B. Lower Spectral Resolution
Spectral subsampling is also performed on the HSI Pavia Centre to obtain a lower spectral resolution. The dataset is subsampled by 1:2 in the spectrum. The superpixel-based MLRLS and the block-based MLRLS are performed on the subsampled dataset. The estimated relative error is shown in
Table 7 and
Figure 13. This indicates that after spectral subsampling, the estimation errors of the two algorithms decrease compared to higher spectral resolution images. The estimated relative error of the superpixel-based MLRLS decreases by 0.14%–23.84% (except for that of the SD noise when SNR = 25dB,
), with an average decrease of 4.13%. The estimated relative error of the block-based MLRLS decreases by 0.43%–33.27%, with an average decrease of 8.14%.

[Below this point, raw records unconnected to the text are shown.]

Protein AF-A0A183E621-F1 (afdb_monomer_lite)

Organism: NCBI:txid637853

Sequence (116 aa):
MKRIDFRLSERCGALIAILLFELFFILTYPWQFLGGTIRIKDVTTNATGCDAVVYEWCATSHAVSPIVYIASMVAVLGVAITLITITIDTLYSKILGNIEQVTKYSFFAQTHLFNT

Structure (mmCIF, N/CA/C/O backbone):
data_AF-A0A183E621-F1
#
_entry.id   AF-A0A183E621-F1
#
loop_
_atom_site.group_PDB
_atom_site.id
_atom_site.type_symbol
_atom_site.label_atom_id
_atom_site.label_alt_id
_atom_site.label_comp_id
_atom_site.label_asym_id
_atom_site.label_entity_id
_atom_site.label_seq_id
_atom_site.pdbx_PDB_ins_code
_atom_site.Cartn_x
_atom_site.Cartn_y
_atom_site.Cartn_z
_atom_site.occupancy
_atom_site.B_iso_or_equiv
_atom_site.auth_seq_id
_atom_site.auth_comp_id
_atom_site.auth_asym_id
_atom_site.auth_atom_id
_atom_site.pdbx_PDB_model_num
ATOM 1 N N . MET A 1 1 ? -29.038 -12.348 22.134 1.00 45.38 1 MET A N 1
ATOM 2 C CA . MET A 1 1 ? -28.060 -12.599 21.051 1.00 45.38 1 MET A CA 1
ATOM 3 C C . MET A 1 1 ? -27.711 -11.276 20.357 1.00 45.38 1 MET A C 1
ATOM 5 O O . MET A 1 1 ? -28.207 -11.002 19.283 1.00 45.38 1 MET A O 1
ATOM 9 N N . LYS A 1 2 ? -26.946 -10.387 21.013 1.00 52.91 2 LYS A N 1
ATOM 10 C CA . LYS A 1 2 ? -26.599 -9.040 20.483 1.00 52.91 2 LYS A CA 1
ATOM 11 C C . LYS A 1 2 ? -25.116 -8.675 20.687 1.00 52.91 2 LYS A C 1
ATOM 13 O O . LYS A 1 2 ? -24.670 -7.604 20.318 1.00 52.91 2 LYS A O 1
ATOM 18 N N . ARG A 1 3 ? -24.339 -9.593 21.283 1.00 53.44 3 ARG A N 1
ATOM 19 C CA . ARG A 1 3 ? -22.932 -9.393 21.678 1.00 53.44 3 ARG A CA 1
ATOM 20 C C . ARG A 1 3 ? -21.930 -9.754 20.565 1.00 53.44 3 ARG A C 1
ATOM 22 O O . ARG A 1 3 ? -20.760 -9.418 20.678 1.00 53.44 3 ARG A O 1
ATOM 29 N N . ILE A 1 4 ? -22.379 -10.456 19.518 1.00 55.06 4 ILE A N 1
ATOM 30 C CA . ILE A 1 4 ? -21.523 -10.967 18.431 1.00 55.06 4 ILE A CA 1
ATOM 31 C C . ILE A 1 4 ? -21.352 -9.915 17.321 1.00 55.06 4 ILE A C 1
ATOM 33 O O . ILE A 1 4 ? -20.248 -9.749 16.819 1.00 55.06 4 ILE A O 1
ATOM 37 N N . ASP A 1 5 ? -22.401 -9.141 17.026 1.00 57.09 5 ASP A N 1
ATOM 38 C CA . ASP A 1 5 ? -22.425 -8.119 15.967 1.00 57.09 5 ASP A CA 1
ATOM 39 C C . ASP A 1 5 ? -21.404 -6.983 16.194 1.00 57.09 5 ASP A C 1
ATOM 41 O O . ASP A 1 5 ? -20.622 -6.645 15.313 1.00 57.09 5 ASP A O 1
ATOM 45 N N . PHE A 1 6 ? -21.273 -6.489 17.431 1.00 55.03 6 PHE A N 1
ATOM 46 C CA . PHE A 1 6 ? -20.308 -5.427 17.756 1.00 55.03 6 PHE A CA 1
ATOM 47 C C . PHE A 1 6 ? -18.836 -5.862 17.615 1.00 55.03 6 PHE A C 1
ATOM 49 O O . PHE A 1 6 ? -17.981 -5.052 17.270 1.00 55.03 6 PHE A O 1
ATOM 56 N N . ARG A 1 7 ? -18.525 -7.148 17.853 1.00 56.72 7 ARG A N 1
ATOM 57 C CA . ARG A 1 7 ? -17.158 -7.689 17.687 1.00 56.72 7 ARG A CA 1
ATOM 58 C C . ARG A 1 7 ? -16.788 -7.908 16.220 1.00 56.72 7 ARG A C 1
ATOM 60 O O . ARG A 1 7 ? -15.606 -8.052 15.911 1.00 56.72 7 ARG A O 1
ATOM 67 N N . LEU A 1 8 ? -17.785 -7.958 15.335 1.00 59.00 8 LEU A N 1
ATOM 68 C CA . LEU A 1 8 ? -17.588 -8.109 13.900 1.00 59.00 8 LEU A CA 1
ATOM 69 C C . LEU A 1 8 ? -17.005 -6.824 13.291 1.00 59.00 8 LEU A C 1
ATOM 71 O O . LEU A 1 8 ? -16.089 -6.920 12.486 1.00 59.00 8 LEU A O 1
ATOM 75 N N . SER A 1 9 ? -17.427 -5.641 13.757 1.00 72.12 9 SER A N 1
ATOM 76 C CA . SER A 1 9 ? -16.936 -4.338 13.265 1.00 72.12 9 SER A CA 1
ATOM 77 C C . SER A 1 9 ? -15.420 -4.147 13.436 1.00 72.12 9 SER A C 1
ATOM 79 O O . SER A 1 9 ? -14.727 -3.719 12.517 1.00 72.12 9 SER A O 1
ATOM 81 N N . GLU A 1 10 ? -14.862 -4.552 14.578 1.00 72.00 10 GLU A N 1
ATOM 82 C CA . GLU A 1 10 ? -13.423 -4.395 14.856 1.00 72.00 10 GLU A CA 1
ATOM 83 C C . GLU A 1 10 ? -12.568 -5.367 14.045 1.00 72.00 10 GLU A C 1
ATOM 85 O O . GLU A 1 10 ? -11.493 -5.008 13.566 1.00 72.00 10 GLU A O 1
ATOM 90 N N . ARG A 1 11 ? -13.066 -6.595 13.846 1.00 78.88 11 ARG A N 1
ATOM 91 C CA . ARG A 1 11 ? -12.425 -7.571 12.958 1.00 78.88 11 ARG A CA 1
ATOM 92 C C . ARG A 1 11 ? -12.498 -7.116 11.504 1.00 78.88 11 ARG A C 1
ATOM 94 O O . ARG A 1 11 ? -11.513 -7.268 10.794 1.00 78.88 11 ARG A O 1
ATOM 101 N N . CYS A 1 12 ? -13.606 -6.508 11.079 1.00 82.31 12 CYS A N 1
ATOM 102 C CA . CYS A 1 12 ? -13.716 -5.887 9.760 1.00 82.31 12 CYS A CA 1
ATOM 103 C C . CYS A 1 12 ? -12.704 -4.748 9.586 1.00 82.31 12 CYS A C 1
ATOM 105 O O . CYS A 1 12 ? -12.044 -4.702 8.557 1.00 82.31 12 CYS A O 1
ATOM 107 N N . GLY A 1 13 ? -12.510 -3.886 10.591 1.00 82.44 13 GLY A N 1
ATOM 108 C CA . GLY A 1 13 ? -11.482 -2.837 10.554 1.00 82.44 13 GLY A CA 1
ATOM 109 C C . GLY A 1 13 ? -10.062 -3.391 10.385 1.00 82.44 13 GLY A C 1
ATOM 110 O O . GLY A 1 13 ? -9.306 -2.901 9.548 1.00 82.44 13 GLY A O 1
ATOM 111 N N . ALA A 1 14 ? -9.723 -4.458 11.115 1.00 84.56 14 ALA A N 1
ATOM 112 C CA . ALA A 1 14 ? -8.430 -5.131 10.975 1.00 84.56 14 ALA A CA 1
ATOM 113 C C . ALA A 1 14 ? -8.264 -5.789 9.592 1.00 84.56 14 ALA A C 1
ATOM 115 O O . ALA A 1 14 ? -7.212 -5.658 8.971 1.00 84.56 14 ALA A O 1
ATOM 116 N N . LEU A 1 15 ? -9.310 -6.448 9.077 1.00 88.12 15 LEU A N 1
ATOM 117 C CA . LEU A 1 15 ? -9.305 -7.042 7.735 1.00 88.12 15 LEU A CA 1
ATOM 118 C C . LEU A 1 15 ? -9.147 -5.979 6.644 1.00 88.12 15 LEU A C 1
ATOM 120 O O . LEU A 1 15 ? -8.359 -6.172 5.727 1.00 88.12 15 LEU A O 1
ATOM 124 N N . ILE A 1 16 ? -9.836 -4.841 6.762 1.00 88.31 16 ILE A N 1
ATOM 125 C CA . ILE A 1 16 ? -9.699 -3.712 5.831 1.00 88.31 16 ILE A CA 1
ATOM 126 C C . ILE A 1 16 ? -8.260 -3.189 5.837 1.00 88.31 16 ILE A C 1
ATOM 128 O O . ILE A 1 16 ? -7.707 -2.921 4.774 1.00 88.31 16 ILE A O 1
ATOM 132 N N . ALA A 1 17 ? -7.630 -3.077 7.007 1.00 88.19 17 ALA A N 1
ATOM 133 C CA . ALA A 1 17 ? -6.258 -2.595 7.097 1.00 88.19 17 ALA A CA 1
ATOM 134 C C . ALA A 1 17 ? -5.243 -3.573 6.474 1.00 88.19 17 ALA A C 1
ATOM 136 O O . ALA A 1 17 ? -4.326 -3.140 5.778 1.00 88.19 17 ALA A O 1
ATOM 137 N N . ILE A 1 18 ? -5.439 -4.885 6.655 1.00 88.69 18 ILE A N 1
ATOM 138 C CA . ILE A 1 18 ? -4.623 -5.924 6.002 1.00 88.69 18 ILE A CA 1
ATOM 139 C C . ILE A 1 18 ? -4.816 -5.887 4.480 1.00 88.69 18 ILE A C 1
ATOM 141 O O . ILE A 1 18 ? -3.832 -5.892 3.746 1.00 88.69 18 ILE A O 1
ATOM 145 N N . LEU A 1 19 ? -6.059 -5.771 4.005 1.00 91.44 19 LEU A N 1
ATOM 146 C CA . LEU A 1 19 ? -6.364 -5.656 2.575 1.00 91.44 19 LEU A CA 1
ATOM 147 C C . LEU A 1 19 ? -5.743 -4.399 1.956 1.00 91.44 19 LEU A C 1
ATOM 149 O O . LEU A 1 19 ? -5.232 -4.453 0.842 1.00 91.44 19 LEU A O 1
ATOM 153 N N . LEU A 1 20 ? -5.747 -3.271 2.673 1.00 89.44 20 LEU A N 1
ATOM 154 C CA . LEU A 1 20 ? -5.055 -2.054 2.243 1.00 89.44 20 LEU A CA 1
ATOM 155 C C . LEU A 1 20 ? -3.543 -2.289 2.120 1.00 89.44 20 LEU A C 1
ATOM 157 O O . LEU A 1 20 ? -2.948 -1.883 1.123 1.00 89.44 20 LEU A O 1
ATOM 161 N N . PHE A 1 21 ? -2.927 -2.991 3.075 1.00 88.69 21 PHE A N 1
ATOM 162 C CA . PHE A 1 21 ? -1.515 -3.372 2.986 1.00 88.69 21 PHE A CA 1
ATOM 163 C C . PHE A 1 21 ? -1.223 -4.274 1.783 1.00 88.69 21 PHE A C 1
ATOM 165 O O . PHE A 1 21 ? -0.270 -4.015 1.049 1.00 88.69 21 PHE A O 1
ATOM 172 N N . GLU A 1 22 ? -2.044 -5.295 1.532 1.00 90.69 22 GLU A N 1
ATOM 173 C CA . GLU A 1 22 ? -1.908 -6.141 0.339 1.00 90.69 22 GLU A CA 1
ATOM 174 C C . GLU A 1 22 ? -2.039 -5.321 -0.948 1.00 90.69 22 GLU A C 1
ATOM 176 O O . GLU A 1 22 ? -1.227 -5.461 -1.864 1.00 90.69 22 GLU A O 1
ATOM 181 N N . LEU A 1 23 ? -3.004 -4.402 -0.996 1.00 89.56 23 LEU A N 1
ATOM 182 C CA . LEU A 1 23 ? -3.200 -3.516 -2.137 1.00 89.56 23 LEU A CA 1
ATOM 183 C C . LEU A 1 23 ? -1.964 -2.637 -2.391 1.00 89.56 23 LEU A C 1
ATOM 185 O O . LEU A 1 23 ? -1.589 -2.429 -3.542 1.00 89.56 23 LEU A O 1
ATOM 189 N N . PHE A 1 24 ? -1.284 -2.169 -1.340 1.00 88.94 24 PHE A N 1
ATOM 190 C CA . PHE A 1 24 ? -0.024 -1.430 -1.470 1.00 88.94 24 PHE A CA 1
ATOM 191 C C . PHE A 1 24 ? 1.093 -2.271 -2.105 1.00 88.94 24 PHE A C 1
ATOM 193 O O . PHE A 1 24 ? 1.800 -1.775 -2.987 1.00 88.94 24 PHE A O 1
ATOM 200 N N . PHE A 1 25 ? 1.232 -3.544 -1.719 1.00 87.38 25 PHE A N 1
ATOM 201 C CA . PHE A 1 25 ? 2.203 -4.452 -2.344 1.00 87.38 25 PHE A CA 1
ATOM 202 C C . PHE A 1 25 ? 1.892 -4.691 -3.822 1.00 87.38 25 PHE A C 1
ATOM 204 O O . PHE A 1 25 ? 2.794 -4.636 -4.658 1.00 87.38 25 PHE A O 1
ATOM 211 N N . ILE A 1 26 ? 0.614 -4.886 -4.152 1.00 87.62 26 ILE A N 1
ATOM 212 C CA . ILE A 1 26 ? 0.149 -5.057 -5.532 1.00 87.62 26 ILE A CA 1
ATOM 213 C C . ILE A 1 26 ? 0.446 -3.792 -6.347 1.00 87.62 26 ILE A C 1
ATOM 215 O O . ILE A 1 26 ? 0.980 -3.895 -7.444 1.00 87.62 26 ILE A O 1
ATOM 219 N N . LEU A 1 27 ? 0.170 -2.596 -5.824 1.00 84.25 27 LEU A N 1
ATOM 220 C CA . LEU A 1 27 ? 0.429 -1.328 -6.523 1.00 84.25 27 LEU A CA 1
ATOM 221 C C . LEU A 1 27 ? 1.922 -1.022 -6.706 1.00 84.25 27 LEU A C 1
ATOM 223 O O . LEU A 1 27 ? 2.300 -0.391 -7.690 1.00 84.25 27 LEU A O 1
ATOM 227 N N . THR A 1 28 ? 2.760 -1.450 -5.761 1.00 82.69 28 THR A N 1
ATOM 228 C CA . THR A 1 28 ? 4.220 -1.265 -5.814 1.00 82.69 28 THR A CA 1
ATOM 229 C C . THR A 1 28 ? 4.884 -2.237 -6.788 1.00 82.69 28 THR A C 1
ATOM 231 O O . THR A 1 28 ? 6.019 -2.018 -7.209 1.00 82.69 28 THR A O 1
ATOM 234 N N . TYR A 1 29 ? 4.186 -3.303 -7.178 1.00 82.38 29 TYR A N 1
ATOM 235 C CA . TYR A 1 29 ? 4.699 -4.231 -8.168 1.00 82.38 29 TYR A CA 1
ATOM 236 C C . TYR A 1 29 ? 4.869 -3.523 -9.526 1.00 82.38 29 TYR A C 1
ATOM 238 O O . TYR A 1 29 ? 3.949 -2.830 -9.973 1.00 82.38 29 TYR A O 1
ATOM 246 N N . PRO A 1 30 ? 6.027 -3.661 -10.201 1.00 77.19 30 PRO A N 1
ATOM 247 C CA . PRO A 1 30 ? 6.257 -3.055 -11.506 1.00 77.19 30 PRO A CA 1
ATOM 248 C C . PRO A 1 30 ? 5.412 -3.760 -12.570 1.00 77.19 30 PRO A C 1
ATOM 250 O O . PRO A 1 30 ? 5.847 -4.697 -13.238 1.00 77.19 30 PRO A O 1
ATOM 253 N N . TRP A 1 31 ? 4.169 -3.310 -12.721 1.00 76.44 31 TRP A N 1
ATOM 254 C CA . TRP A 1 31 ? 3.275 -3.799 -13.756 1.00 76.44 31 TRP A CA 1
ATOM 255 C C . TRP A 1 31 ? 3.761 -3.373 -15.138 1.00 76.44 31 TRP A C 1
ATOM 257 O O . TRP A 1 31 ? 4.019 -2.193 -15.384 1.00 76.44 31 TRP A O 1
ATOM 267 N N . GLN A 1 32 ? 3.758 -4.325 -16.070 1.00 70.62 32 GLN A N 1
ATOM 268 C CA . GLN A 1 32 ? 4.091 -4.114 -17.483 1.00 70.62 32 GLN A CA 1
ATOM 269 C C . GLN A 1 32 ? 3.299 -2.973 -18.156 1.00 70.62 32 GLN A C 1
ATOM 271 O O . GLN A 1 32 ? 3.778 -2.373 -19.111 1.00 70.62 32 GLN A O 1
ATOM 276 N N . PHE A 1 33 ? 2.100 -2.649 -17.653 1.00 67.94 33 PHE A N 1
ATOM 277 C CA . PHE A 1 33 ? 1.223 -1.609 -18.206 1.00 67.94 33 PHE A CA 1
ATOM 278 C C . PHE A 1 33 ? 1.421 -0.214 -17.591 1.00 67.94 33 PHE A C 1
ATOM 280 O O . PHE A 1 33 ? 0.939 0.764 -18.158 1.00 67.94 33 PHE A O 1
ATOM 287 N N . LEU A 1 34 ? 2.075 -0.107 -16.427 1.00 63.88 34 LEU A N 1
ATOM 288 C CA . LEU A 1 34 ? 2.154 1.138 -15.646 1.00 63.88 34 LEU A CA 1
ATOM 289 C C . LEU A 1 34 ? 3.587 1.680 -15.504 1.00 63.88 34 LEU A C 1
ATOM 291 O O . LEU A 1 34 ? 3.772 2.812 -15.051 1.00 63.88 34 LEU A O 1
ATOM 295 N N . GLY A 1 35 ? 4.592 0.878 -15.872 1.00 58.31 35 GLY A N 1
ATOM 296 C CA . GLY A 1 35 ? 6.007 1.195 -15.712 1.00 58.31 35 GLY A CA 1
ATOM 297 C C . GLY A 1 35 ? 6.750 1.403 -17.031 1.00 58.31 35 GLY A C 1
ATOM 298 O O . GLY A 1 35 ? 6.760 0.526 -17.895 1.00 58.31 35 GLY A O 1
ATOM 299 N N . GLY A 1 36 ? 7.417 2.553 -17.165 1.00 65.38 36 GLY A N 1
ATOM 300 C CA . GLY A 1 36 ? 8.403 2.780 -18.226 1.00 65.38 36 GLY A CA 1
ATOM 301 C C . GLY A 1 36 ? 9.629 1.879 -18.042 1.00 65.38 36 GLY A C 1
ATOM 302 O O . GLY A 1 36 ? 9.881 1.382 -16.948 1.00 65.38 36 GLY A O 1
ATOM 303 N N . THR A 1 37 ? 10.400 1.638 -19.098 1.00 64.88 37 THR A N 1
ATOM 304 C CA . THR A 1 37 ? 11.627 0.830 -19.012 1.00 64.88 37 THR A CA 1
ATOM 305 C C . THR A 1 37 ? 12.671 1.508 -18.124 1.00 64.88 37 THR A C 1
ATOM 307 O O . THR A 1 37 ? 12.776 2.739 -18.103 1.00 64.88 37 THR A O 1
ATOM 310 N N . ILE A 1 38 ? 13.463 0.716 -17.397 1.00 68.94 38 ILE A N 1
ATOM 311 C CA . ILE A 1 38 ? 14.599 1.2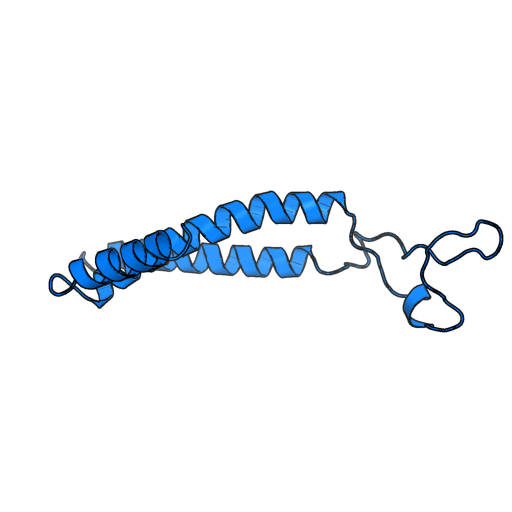32 -16.621 1.00 68.94 38 ILE A CA 1
ATOM 312 C C . ILE A 1 38 ? 15.540 2.003 -17.560 1.00 68.94 38 ILE A C 1
ATOM 314 O O . ILE A 1 38 ? 15.802 1.574 -18.683 1.00 68.94 38 ILE A O 1
ATOM 318 N N . ARG A 1 39 ? 16.055 3.156 -17.107 1.00 64.56 39 ARG A N 1
ATOM 319 C CA . ARG A 1 39 ? 17.064 3.916 -17.860 1.00 64.56 39 ARG A CA 1
ATOM 320 C C . ARG A 1 39 ? 18.337 3.080 -17.988 1.00 64.56 39 ARG A C 1
ATOM 322 O O . ARG A 1 39 ? 19.058 2.879 -17.008 1.00 64.56 39 ARG A O 1
ATOM 329 N N . ILE A 1 40 ? 18.592 2.609 -19.204 1.00 66.94 40 ILE A N 1
ATOM 330 C CA . ILE A 1 40 ? 19.835 1.941 -19.581 1.00 66.94 40 ILE A CA 1
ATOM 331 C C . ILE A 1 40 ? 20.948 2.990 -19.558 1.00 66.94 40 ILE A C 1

Compared to the subsampling at a 1:4 spatial resolution, the subsampling at a 1:2 spectral resolution has a serious impact on the accuracy of noise estimation. This means that a high spectral correlation is necessary to ensure the accuracy of noise estimation, and a lower spectral resolution may lead to an unreliable result. The main reason for this is that the two algorithms are based on MLR, under the assumption of a high spectral correlation.
Although both the algorithms are sensitive to spectral resolution, the performance of the superpixel-based MLRLS is still better than that of the block-based MLRLS by 0.33%–13.39%.